As Charlie mellowed and aged, he migrated to international affairs.

Meetings between Soviet President Mikhail Gorbachev and Vanik, first at Blair House (across from the White House) and later in the Kremlin and other private places, helped open doors through the much-vaunted Jackson-Vanik amendment embedded in Section IV of the Trade Reform Act of 1974. This amendment kept the door open for millions of émigrés! Millions of Jews from all over the Soviet Union, plus Pentecostals, Baptists and evangelicals benefited.

Vanik’s patience, guile, cunning, street smarts and, above all, inner belief in himself that all was possible, catapulted this kid from the neighborhood into the white hot light of so many issues seeking solutions that would work.

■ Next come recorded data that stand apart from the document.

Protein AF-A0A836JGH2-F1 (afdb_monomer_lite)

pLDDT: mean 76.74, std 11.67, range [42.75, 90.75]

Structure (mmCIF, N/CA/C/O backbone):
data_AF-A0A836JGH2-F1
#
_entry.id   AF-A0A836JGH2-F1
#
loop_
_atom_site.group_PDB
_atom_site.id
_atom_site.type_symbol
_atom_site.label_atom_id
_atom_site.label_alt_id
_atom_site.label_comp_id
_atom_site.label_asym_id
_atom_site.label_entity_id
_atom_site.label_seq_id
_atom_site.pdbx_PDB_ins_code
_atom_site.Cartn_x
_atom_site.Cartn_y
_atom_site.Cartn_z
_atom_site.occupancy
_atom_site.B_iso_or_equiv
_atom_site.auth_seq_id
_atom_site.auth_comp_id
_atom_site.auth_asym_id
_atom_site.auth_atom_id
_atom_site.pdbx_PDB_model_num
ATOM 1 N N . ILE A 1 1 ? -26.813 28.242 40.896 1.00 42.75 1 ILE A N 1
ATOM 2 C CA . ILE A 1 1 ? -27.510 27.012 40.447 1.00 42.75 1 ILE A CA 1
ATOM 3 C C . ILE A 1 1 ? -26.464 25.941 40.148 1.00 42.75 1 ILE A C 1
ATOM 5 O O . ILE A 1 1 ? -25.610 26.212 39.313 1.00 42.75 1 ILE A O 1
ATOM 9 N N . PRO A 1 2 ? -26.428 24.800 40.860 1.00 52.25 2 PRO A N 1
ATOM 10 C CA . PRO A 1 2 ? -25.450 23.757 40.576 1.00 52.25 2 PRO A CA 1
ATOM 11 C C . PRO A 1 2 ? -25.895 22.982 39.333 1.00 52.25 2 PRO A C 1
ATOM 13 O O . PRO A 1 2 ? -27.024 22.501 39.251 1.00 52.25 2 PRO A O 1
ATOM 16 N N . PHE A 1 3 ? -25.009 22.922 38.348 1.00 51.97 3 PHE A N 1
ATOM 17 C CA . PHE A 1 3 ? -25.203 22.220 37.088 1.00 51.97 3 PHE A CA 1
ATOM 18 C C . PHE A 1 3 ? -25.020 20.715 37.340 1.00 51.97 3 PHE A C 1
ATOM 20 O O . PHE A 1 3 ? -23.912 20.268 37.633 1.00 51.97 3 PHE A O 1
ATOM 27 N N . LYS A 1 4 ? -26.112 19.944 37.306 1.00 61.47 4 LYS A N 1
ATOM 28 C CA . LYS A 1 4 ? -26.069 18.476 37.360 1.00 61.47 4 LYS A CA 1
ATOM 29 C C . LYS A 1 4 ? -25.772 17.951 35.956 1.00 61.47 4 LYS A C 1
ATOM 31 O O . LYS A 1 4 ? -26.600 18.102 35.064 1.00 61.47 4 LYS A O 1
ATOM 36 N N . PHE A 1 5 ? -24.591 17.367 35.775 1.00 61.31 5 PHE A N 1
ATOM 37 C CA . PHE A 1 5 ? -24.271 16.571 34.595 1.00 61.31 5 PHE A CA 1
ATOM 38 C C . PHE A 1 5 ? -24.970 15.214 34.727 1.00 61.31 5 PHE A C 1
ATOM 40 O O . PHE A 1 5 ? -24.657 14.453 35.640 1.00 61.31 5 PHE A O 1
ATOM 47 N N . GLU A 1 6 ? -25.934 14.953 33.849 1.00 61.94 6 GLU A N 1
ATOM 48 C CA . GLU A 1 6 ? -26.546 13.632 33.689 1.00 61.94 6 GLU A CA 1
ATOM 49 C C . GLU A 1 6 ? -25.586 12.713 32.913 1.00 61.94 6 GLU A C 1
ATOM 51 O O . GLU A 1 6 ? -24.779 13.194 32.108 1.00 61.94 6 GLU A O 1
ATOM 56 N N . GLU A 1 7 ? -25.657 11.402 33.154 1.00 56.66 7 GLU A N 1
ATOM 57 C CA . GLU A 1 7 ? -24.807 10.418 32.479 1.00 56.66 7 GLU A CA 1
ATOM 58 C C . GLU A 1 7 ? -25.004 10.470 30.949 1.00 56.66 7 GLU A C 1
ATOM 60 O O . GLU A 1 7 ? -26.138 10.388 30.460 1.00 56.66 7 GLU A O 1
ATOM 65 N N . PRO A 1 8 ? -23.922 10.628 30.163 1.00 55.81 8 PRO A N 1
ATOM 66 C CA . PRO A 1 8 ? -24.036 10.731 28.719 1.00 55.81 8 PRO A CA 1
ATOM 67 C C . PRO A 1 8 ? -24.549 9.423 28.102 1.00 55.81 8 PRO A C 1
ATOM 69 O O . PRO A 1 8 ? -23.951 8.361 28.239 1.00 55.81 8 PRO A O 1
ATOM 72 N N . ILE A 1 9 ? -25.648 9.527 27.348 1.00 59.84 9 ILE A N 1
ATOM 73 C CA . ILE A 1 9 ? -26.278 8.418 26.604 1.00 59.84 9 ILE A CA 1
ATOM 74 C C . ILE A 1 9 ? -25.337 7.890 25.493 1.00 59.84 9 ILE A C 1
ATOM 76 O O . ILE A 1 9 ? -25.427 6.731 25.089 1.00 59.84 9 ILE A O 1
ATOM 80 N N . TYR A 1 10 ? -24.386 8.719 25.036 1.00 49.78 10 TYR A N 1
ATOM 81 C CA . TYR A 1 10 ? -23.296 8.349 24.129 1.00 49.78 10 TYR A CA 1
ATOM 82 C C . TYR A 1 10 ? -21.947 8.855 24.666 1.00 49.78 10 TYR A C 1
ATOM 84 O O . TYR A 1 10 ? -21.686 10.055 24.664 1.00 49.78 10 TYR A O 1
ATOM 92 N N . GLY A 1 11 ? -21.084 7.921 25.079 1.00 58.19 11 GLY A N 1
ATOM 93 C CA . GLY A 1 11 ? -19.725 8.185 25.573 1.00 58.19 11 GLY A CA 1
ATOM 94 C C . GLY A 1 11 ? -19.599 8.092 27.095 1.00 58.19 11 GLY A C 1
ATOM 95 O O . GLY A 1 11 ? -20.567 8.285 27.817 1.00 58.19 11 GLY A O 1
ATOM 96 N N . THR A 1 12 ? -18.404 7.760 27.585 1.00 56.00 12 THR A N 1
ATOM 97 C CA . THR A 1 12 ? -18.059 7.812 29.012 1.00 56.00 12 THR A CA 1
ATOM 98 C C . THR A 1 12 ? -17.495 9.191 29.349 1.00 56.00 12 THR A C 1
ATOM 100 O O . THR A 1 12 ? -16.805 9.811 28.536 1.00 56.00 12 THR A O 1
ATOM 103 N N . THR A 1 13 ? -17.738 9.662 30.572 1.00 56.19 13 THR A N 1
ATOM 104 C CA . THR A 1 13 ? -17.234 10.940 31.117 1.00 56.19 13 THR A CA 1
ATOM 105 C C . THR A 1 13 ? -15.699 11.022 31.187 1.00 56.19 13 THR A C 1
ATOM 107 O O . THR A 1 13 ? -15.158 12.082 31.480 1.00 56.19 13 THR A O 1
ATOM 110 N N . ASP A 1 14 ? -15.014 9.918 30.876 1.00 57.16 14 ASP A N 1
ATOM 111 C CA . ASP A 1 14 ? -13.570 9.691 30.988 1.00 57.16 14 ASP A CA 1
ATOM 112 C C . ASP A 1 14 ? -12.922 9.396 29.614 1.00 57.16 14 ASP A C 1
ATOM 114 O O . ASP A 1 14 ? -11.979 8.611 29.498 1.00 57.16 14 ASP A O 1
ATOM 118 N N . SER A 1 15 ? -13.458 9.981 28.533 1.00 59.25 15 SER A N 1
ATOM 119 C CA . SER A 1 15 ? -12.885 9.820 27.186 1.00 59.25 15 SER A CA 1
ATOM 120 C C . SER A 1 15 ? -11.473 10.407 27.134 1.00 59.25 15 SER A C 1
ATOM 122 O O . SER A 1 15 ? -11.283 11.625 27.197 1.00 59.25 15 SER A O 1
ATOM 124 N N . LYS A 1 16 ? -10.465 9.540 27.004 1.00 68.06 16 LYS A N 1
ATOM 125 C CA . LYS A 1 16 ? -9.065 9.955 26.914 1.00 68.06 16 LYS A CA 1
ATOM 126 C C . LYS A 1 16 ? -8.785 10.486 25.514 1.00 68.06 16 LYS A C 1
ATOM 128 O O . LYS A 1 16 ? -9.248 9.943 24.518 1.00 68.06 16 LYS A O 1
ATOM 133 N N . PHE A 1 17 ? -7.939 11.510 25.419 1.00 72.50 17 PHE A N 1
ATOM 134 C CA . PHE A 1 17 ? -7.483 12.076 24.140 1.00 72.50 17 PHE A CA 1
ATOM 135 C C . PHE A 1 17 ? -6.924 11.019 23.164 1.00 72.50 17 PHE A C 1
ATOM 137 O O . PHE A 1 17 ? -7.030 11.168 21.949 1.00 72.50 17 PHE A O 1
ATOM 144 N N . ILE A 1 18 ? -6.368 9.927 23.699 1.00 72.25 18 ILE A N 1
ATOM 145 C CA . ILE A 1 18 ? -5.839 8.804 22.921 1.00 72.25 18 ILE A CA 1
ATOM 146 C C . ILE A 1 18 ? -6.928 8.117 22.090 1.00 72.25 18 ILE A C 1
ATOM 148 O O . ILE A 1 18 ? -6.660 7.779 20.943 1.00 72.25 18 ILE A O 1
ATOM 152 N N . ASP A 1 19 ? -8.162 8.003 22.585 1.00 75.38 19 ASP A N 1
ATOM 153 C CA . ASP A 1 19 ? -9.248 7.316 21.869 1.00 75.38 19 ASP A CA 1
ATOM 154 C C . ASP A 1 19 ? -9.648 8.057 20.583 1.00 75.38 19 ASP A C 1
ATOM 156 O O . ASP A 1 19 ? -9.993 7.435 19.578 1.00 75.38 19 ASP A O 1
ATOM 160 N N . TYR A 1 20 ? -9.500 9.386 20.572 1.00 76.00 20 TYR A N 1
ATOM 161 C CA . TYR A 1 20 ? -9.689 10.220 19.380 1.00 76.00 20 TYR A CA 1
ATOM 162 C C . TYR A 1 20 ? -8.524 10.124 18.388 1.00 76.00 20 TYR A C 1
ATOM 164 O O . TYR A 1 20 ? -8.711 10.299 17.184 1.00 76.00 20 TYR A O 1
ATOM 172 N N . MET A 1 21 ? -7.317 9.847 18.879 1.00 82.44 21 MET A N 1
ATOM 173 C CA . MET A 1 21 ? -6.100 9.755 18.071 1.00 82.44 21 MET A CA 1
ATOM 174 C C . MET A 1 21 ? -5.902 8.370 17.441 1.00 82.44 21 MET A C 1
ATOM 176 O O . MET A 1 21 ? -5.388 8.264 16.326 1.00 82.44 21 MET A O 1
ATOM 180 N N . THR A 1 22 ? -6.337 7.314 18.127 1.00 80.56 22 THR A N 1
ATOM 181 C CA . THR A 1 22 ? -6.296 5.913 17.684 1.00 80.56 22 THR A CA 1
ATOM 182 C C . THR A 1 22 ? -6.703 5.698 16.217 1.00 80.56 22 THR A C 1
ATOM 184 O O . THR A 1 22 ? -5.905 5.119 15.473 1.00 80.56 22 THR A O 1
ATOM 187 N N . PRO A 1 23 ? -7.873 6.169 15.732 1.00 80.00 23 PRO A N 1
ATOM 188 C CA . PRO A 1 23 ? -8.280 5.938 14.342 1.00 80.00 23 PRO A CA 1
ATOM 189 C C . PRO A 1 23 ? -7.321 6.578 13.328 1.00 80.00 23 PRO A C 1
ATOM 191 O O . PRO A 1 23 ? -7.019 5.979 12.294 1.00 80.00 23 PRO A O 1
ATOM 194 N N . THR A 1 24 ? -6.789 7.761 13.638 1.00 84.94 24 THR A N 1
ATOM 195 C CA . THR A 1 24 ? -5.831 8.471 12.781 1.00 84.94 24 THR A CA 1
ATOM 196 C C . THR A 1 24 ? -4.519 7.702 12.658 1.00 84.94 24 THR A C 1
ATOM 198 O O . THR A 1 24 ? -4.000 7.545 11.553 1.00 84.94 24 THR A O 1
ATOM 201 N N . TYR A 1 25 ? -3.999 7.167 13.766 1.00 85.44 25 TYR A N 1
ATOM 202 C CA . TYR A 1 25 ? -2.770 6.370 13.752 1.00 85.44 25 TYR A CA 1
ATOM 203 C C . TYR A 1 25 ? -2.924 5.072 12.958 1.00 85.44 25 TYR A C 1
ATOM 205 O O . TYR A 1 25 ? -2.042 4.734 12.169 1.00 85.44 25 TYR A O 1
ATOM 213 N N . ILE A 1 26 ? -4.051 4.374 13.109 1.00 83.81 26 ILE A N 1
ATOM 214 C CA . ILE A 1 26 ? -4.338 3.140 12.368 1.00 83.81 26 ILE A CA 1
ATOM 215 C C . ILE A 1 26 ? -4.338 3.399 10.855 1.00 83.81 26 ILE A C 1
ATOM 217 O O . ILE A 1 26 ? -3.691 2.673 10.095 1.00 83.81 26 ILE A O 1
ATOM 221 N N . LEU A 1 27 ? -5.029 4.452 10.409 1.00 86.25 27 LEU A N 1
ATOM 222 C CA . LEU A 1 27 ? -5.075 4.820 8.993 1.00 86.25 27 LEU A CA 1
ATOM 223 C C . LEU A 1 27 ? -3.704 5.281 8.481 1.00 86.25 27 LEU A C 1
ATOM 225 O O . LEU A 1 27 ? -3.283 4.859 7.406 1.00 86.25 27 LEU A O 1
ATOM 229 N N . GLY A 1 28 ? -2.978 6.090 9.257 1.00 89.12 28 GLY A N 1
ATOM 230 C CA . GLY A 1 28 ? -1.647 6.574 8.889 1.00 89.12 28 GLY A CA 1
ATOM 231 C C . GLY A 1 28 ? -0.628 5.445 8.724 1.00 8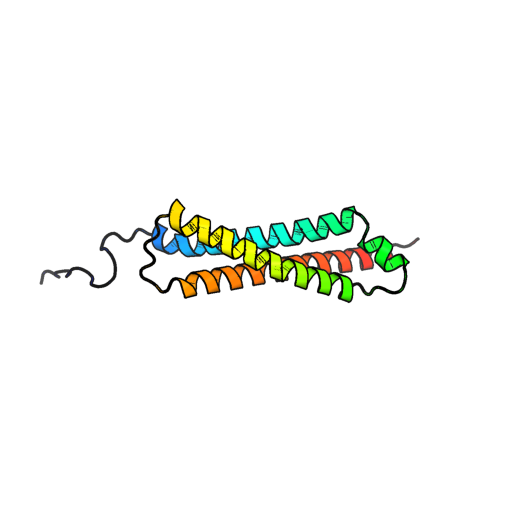9.12 28 GLY A C 1
ATOM 232 O O . GLY A 1 28 ? 0.085 5.394 7.723 1.00 89.12 28 GLY A O 1
ATOM 233 N N . ILE A 1 29 ? -0.594 4.496 9.662 1.00 88.06 29 ILE A N 1
ATOM 234 C CA . ILE A 1 29 ? 0.298 3.332 9.582 1.00 88.06 29 ILE A CA 1
ATOM 235 C C . ILE A 1 29 ? -0.089 2.441 8.397 1.00 88.06 29 ILE A C 1
ATOM 237 O O . ILE A 1 29 ? 0.789 2.008 7.653 1.00 88.06 29 ILE A O 1
ATOM 241 N N . SER A 1 30 ? -1.386 2.209 8.171 1.00 88.25 30 SER A N 1
ATOM 242 C CA . SER A 1 30 ? -1.864 1.445 7.011 1.00 88.25 30 SER A CA 1
ATOM 243 C C . SER A 1 30 ? -1.409 2.069 5.687 1.00 88.25 30 SER A C 1
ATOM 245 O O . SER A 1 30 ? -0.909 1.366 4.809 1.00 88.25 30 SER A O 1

He never forgot that real people’s lives were at stake, Many times I was told by family members of a recently deceased loved one that they found the letter from their friend Charlie among prized correspondence or in a bank vault, assuring the recipient that all was done or that he had tried his best and would not stop until the problem was resolved.

Let his light be a blessing and lesson for so many now who seem to have forgotten why we all are here and what may really be important.

Mark Talisman served as legislative assistant to Rep. Charlie Vanik.